High-precision cylindrical roller bearings, characterized by low friction, high rigidity, and dimensional stability, are primarily used in scenarios demanding strict rotational accuracy and uniform load distribution. The following analysis unfolds across industry sectors, equipment types, and technical requirements, illustrated by typical cases:
- Application Background:
Spindle speeds in machining centers typically range from 10,000 to 20,000 rpm, requiring radial runout ≤ 5μm and axial play ≤ 2μm to ensure the surface roughness (Ra ≤ 0.8μm) of precision parts (e.g., aero-engine blades). - Model Selection:
P4-grade NN30 series high-precision cylindrical roller bearings (outer ring without ribs, inner ring with a 1:12 taper) are paired with axial thrust bearings, combined with a spindle box constant temperature system (temperature control ±0.5℃) to manage thermal deformation. - Case:
The DMG HSC 75 linear high-speed machining center uses high-precision cylindrical roller bearings, achieving radial runout ≤ 3μm at 30,000 rpm.
- Application Scenario:
External cylindrical grinders (e.g., M1432B) require workpiece roundness ≤ 1μm, with bearing radial clearance controlled at 5–10μm, and the ability to withstand alternating radial loads (500–1,000N) from grinding forces. - Technical Advantage:
The roller straightness error of high-precision cylindrical roller bearings is ≤1μm, and the raceway surface roughness is Ra ≤0.2μm, reducing waviness caused by grinding vibration (e.g., workpiece surface waviness decreases from 0.5μm with ordinary bearings to 0.1μm with high-precision ones). 
- Operating Conditions:
Accessory gearboxes (e.g., fuel pumps, oil pump drive shafts) rotate at 15,000–25,000 rpm, enduring radial centrifugal forces (load coefficient 1.2–1.8) and alternating loads from gear meshing, with a service life requirement of ≥5,000 hours (equivalent to 500 takeoffs and landings for civil aircraft). - Special Design:
Ceramic rollers (Si3N4) and electrically insulated coatings (to prevent shaft current corrosion) are adopted.
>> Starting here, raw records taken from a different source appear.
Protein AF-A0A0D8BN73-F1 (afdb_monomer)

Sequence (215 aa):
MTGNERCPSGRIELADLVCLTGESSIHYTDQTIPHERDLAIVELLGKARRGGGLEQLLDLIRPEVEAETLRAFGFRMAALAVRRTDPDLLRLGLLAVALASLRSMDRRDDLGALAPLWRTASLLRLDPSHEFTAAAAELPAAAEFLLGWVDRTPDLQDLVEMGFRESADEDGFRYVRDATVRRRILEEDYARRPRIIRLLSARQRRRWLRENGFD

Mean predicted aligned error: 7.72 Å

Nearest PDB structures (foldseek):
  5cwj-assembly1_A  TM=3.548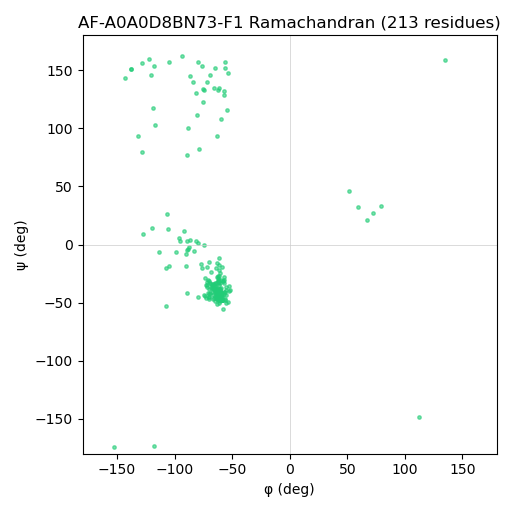E-01  e=4.138E-01  synthetic construct
  6rx2-assembly1_A-2  TM=3.847E-01  e=6.159E+00  Homo sapiens

Radius of gyration: 18.38 Å; Cα contacts (8 Å, |Δi|>4): 260; chains: 1; bounding box: 61×34×52 Å

Foldseek 3Di:
DDDPPPPLPLDDDPVLCVLQDDPCLVCLLVDDPPDPSLVSLLVSLVSCLVSVCLVVVLVVAALPGNLSSLLSSLQSLLQVCLLVLNVVSLLSSLSSLLSSCLNHPDNLSSLLSVLSSLVSCVSSVHHSLVSLCVSCVSPVSSVCVSVVSVPDDVCSSHNVLSQWDWDADPSGIHIDGRVVSVLVVVVVVLVPDDPVVNVVCVVVNVVSCVVVVND

Solvent-accessible surface area (backbone atoms only — not comparable to full-atom values): 11914 Å² total; per-residue (Å²): 134,82,79,83,78,75,80,87,75,41,72,85,50,77,76,65,49,49,64,43,56,64,93,61,63,89,49,54,73,74,50,69,74,86,42,75,58,55,54,49,46,50,51,44,53,51,46,18,63,77,43,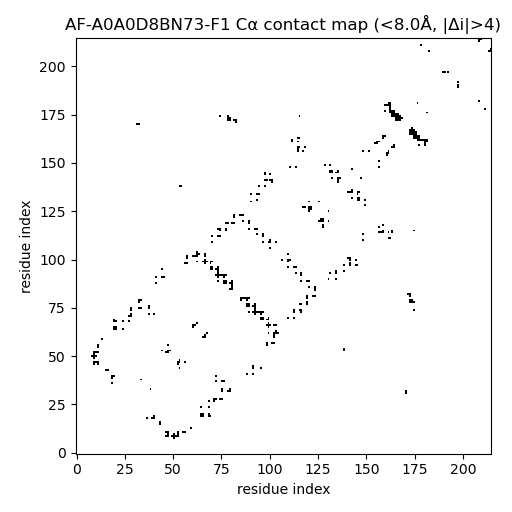71,24,58,69,61,47,56,83,69,49,47,45,76,53,30,18,50,40,28,37,38,46,16,51,52,22,19,24,49,14,62,67,66,70,34,69,67,40,38,53,52,15,50,48,28,32,40,57,15,40,77,42,37,92,58,52,66,68,44,56,38,51,45,24,56,44,44,51,34,28,51,78,69,73,45,62,40,61,59,57,39,53,51,46,19,69,77,40,61,92,34,24,69,65,41,48,61,53,61,75,44,56,67,76,78,52,33,41,55,78,51,18,33,41,86,50,67,55,99,82,38,56,32,73,42,78,35,65,67,46,47,47,50,54,52,51,54,52,49,68,72,42,56,70,70,58,37,64,70,42,49,60,59,54,54,50,53,35,52,79,69,72,65,119

pLDDT: mean 85.54, std 13.36, range [34.5, 98.5]

Secondary structure (DSSP, 8-state):
-------------GGGGGGG-SGGGGGTTTS-SS-HHHHHHHHHHHHHHHHT-HHHHHHH--TTTHHHHHHHHHHHHHHHHHHHT-HHHHHHHHHHHHHHHHH-S-HHHHHHHHHHHHHHHHHTT--HHH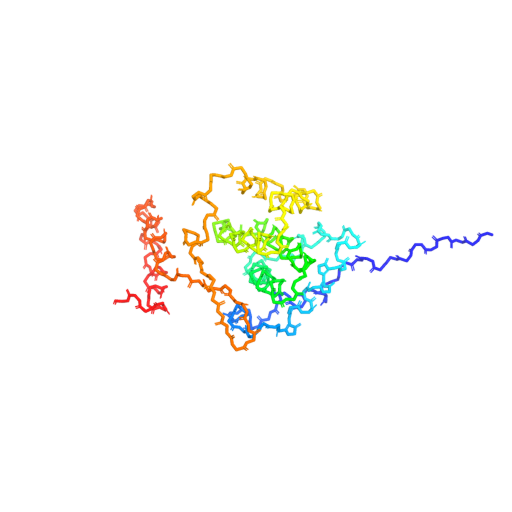HHHHHHHH-GGGHHHHHHHHTS-GGGT-TTTTTEEEEEETTEEEEEE-HHHHHHHHHHHHHHS-HHHHHHHHHHHHHHHHHTT--

Structure (mmCIF, N/CA/C/O backbone):
data_AF-A0A0D8BN73-F1
#
_entry.id   AF-A0A0D8BN73-F1
#
loop_
_atom_site.group_PDB
_atom_site.id
_atom_site.type_symbol
_atom_site.label_atom_id
_atom_site.label_alt_id
_atom_site.label_comp_id
_atom_site.label_asym_id
_atom_site.label_entity_id
_atom_site.label_seq_id
_atom_site.pdbx_PDB_ins_code
_atom_site.Cartn_x
_atom_site.Cartn_y
_atom_site.Cartn_z
_atom_site.occupancy
_atom_site.B_iso_or_equiv
_atom_site.auth_seq_id
_atom_site.auth_comp_id
_atom_site.auth_asym_id
_atom_site.auth_atom_id
_atom_site.pdbx_PDB_model_num
ATOM 1 N N . MET A 1 1 ? -27.708 11.539 37.754 1.00 39.97 1 MET A N 1
ATOM 2 C CA . MET A 1 1 ? -27.435 11.690 36.311 1.00 39.97 1 MET A CA 1
ATOM 3 C C . MET A 1 1 ? -26.154 10.939 36.035 1.00 39.97 1 MET A C 1
ATOM 5 O O . MET A 1 1 ? -25.151 11.200 36.682 1.00 39.97 1 MET A O 1
ATOM 9 N N . THR A 1 2 ? -26.287 9.890 35.239 1.00 39.41 2 THR A N 1
ATOM 10 C CA . THR A 1 2 ? -25.336 8.802 35.031 1.00 39.41 2 T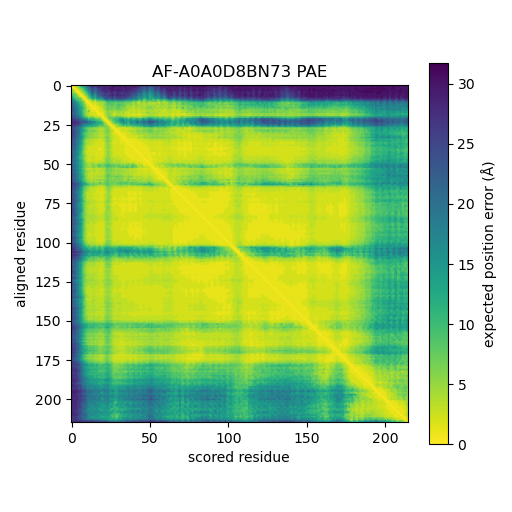HR A CA 1
ATOM 11 C C . THR A 1 2 ? -24.051 9.286 34.372 1.00 39.41 2 THR A C 1
ATOM 13 O O . THR A 1 2 ? -24.079 10.072 33.426 1.00 39.41 2 THR A O 1
ATOM 16 N N . GLY A 1 3 ? -22.929 8.817 34.921 1.00 41.00 3 GLY A N 1
ATOM 17 C CA . GLY A 1 3 ? -21.598 9.012 34.373 1.00 41.00 3 GLY A CA 1
ATOM 18 C C . GLY A 1 3 ? -21.532 8.480 32.950 1.00 41.00 3 GLY A C 1
ATOM 19 O O . GLY A 1 3 ? -21.934 7.355 32.667 1.00 41.00 3 GLY A O 1
ATOM 20 N N . ASN A 1 4 ? -21.045 9.328 32.055 1.00 41.69 4 ASN A N 1
ATOM 21 C CA . ASN A 1 4 ? -20.739 8.961 30.689 1.00 41.69 4 ASN A CA 1
ATOM 22 C C . ASN A 1 4 ? -19.389 8.230 30.711 1.00 41.69 4 ASN A C 1
ATOM 24 O O . ASN A 1 4 ? -18.336 8.842 30.525 1.00 41.69 4 ASN A O 1
ATOM 28 N N . GLU A 1 5 ? -19.417 6.935 31.029 1.00 42.50 5 GLU A N 1
ATOM 29 C CA . GLU A 1 5 ? -18.289 6.036 30.806 1.00 42.50 5 GLU A CA 1
ATOM 30 C C . GLU A 1 5 ? -18.045 5.966 29.295 1.00 42.50 5 GLU A C 1
ATOM 32 O O . GLU A 1 5 ? -18.668 5.199 28.562 1.00 42.50 5 GLU A O 1
ATOM 37 N N . ARG A 1 6 ? -17.140 6.815 28.799 1.00 44.28 6 ARG A N 1
ATOM 38 C CA . ARG A 1 6 ? -16.526 6.604 27.489 1.00 44.28 6 ARG A CA 1
ATOM 39 C C . ARG A 1 6 ? -15.810 5.262 27.557 1.00 44.28 6 ARG A C 1
ATOM 41 O O . ARG A 1 6 ? -14.788 5.150 28.226 1.00 44.28 6 ARG A O 1
ATOM 48 N N . CYS A 1 7 ? -16.360 4.261 26.884 1.00 34.50 7 CYS A N 1
ATOM 49 C CA . CYS A 1 7 ? -15.735 2.957 26.720 1.00 34.50 7 CYS A CA 1
ATOM 50 C C . CYS A 1 7 ? -14.325 3.147 26.120 1.00 34.50 7 CYS A C 1
ATOM 52 O O . CYS A 1 7 ? -14.220 3.648 24.996 1.00 34.50 7 CYS A O 1
ATOM 54 N N . PRO A 1 8 ? -13.228 2.804 26.819 1.00 47.22 8 PRO A N 1
ATOM 55 C CA . PRO A 1 8 ? -11.898 2.897 26.249 1.00 47.22 8 PRO A CA 1
ATOM 56 C C . PRO A 1 8 ? -11.588 1.566 25.555 1.00 47.22 8 PRO A C 1
ATOM 58 O O . PRO A 1 8 ? -10.874 0.741 26.107 1.00 47.22 8 PRO A O 1
ATOM 61 N N . SER A 1 9 ? -12.137 1.316 24.363 1.00 51.62 9 SER A N 1
ATOM 62 C CA . SER A 1 9 ? -11.813 0.090 23.599 1.00 51.62 9 SER A CA 1
ATOM 63 C C . SER A 1 9 ? -11.183 0.347 22.225 1.00 51.62 9 SER A C 1
ATOM 65 O O . SER A 1 9 ? -11.048 -0.565 21.414 1.00 51.62 9 SER A O 1
ATOM 67 N N . GLY A 1 10 ? -10.731 1.579 21.967 1.00 58.19 10 GLY A N 1
ATOM 68 C CA . GLY A 1 10 ? -9.972 1.938 20.760 1.00 58.19 10 GLY A CA 1
ATOM 69 C C . GLY A 1 10 ? -8.458 1.732 20.870 1.00 58.19 10 GLY A C 1
ATOM 70 O O . GLY A 1 10 ? -7.744 1.998 19.908 1.00 58.19 10 GLY A O 1
ATOM 71 N N . ARG A 1 11 ? -7.952 1.294 22.031 1.00 74.06 11 ARG A N 1
ATOM 72 C CA . ARG A 1 11 ? -6.512 1.140 22.262 1.00 74.06 11 ARG A CA 1
ATOM 73 C C . ARG A 1 11 ? -5.992 -0.092 21.530 1.00 74.06 11 ARG A C 1
ATOM 75 O O . ARG A 1 11 ? -6.591 -1.165 21.608 1.00 74.06 11 ARG A O 1
ATOM 82 N N . ILE A 1 12 ? -4.876 0.075 20.831 1.00 82.19 12 ILE A N 1
ATOM 83 C CA . ILE A 1 12 ? -4.169 -1.037 20.200 1.00 82.19 12 ILE A CA 1
ATOM 84 C C . ILE A 1 12 ? -3.314 -1.719 21.259 1.00 82.19 12 ILE A C 1
ATOM 86 O O . ILE A 1 12 ? -2.585 -1.052 22.003 1.00 82.19 12 ILE A O 1
ATOM 90 N N . GLU A 1 13 ? -3.438 -3.035 21.338 1.00 82.44 13 GLU A N 1
ATOM 91 C CA . GLU A 1 13 ? -2.691 -3.892 22.247 1.00 82.44 13 GLU A CA 1
ATOM 92 C C . GLU A 1 13 ? -1.599 -4.648 21.488 1.00 82.44 13 GLU A C 1
ATOM 94 O O . GLU A 1 13 ? -1.695 -4.877 20.284 1.00 82.44 13 GLU A O 1
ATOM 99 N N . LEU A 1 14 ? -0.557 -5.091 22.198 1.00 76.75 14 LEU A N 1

For example, the GE9X engine's accessory drive bearings use ISO 1 class 2 precision (roller diameter tolerance ±0.5μm) to reduce vibration noise (≤75dB).
- Key Indicators:
Flywheels rotate at 2,000–5,000 rpm, requiring angular momentum stability ≤0.01°/s and a service life ≥10 years (no maintenance in space). This is achieved through vacuum lubrication (solid lubrication film) and high-precision clearance control (radial clearance 2–5μm). - Model Example:
The Hubble Telescope's attitude flywheel uses P2-grade high-precision cylindrical roller bearings with a metal-based cage (radiation-resistant), operating without failure for 20 years in orbit.
- Precision Requirements:
The stage of 7nm lithography machines requires movement accuracy of ±1nm, with bearing radial runout ≤0.1μm, and resistance to particle contamination (particle size ≤0.1μm) in cleanroom environments (ISO 1 class). - Technical Solution:
High-precision cylindrical roller bearings(dimension tolerance IT2 grade) with magnetic fluid seals are used. For instance, ASML's EUV lithography machines employ FAG K180×190×25 bearings with DLC (diamond-like carbon) coatings, reducing the friction coefficient to 0.005.
- Application Scenario:
The rotating stage of wafer defect inspection equipment (e.g., KLA Tencor) must maintain flatness ≤10nm at 3,000 rpm. It uses P4-grade NN-type double-row cylindrical roller bearings combined with air static pressure supports (air pressure 0.5MPa) for contactless lubrication. 
- Special Requirements:
The superconducting magnet rotors of 3T and higher MRI equipment rotate at 60–120 rpm, requiring complete non-magnetism (to avoid magnetic field interference). Bearings use all-ceramic (ZrO2) materials with remanence ≤10 Gauss and vibration noise ≤40dB (for patient comfort). - Case:
The rotor support of Siemens MAGNETOM Vida 3T MRI uses SKF ceramic cylindrical roller bearings with self-lubricating design (porous oil storage), achieving 20,000 hours of maintenance-free operation.
- Precision Indicators:
Large radio telescopes (e.g., FAST) require tracking accuracy ≤0.1 arcseconds, with bearing radial clearance controlled at 1–3μm. They are paired with high-precision worm gear drives to achieve smooth rotation at 0.001°/s. - Bearing Configuration:
Double-row cylindrical roller bearings (P2 grade) with preload structures are used. For example, the Keck Telescope's equatorial mount employs NSK NN3040K/P2 bearings, combined with a temperature compensation system (temperature control ±0.1℃) to eliminate thermal deformation.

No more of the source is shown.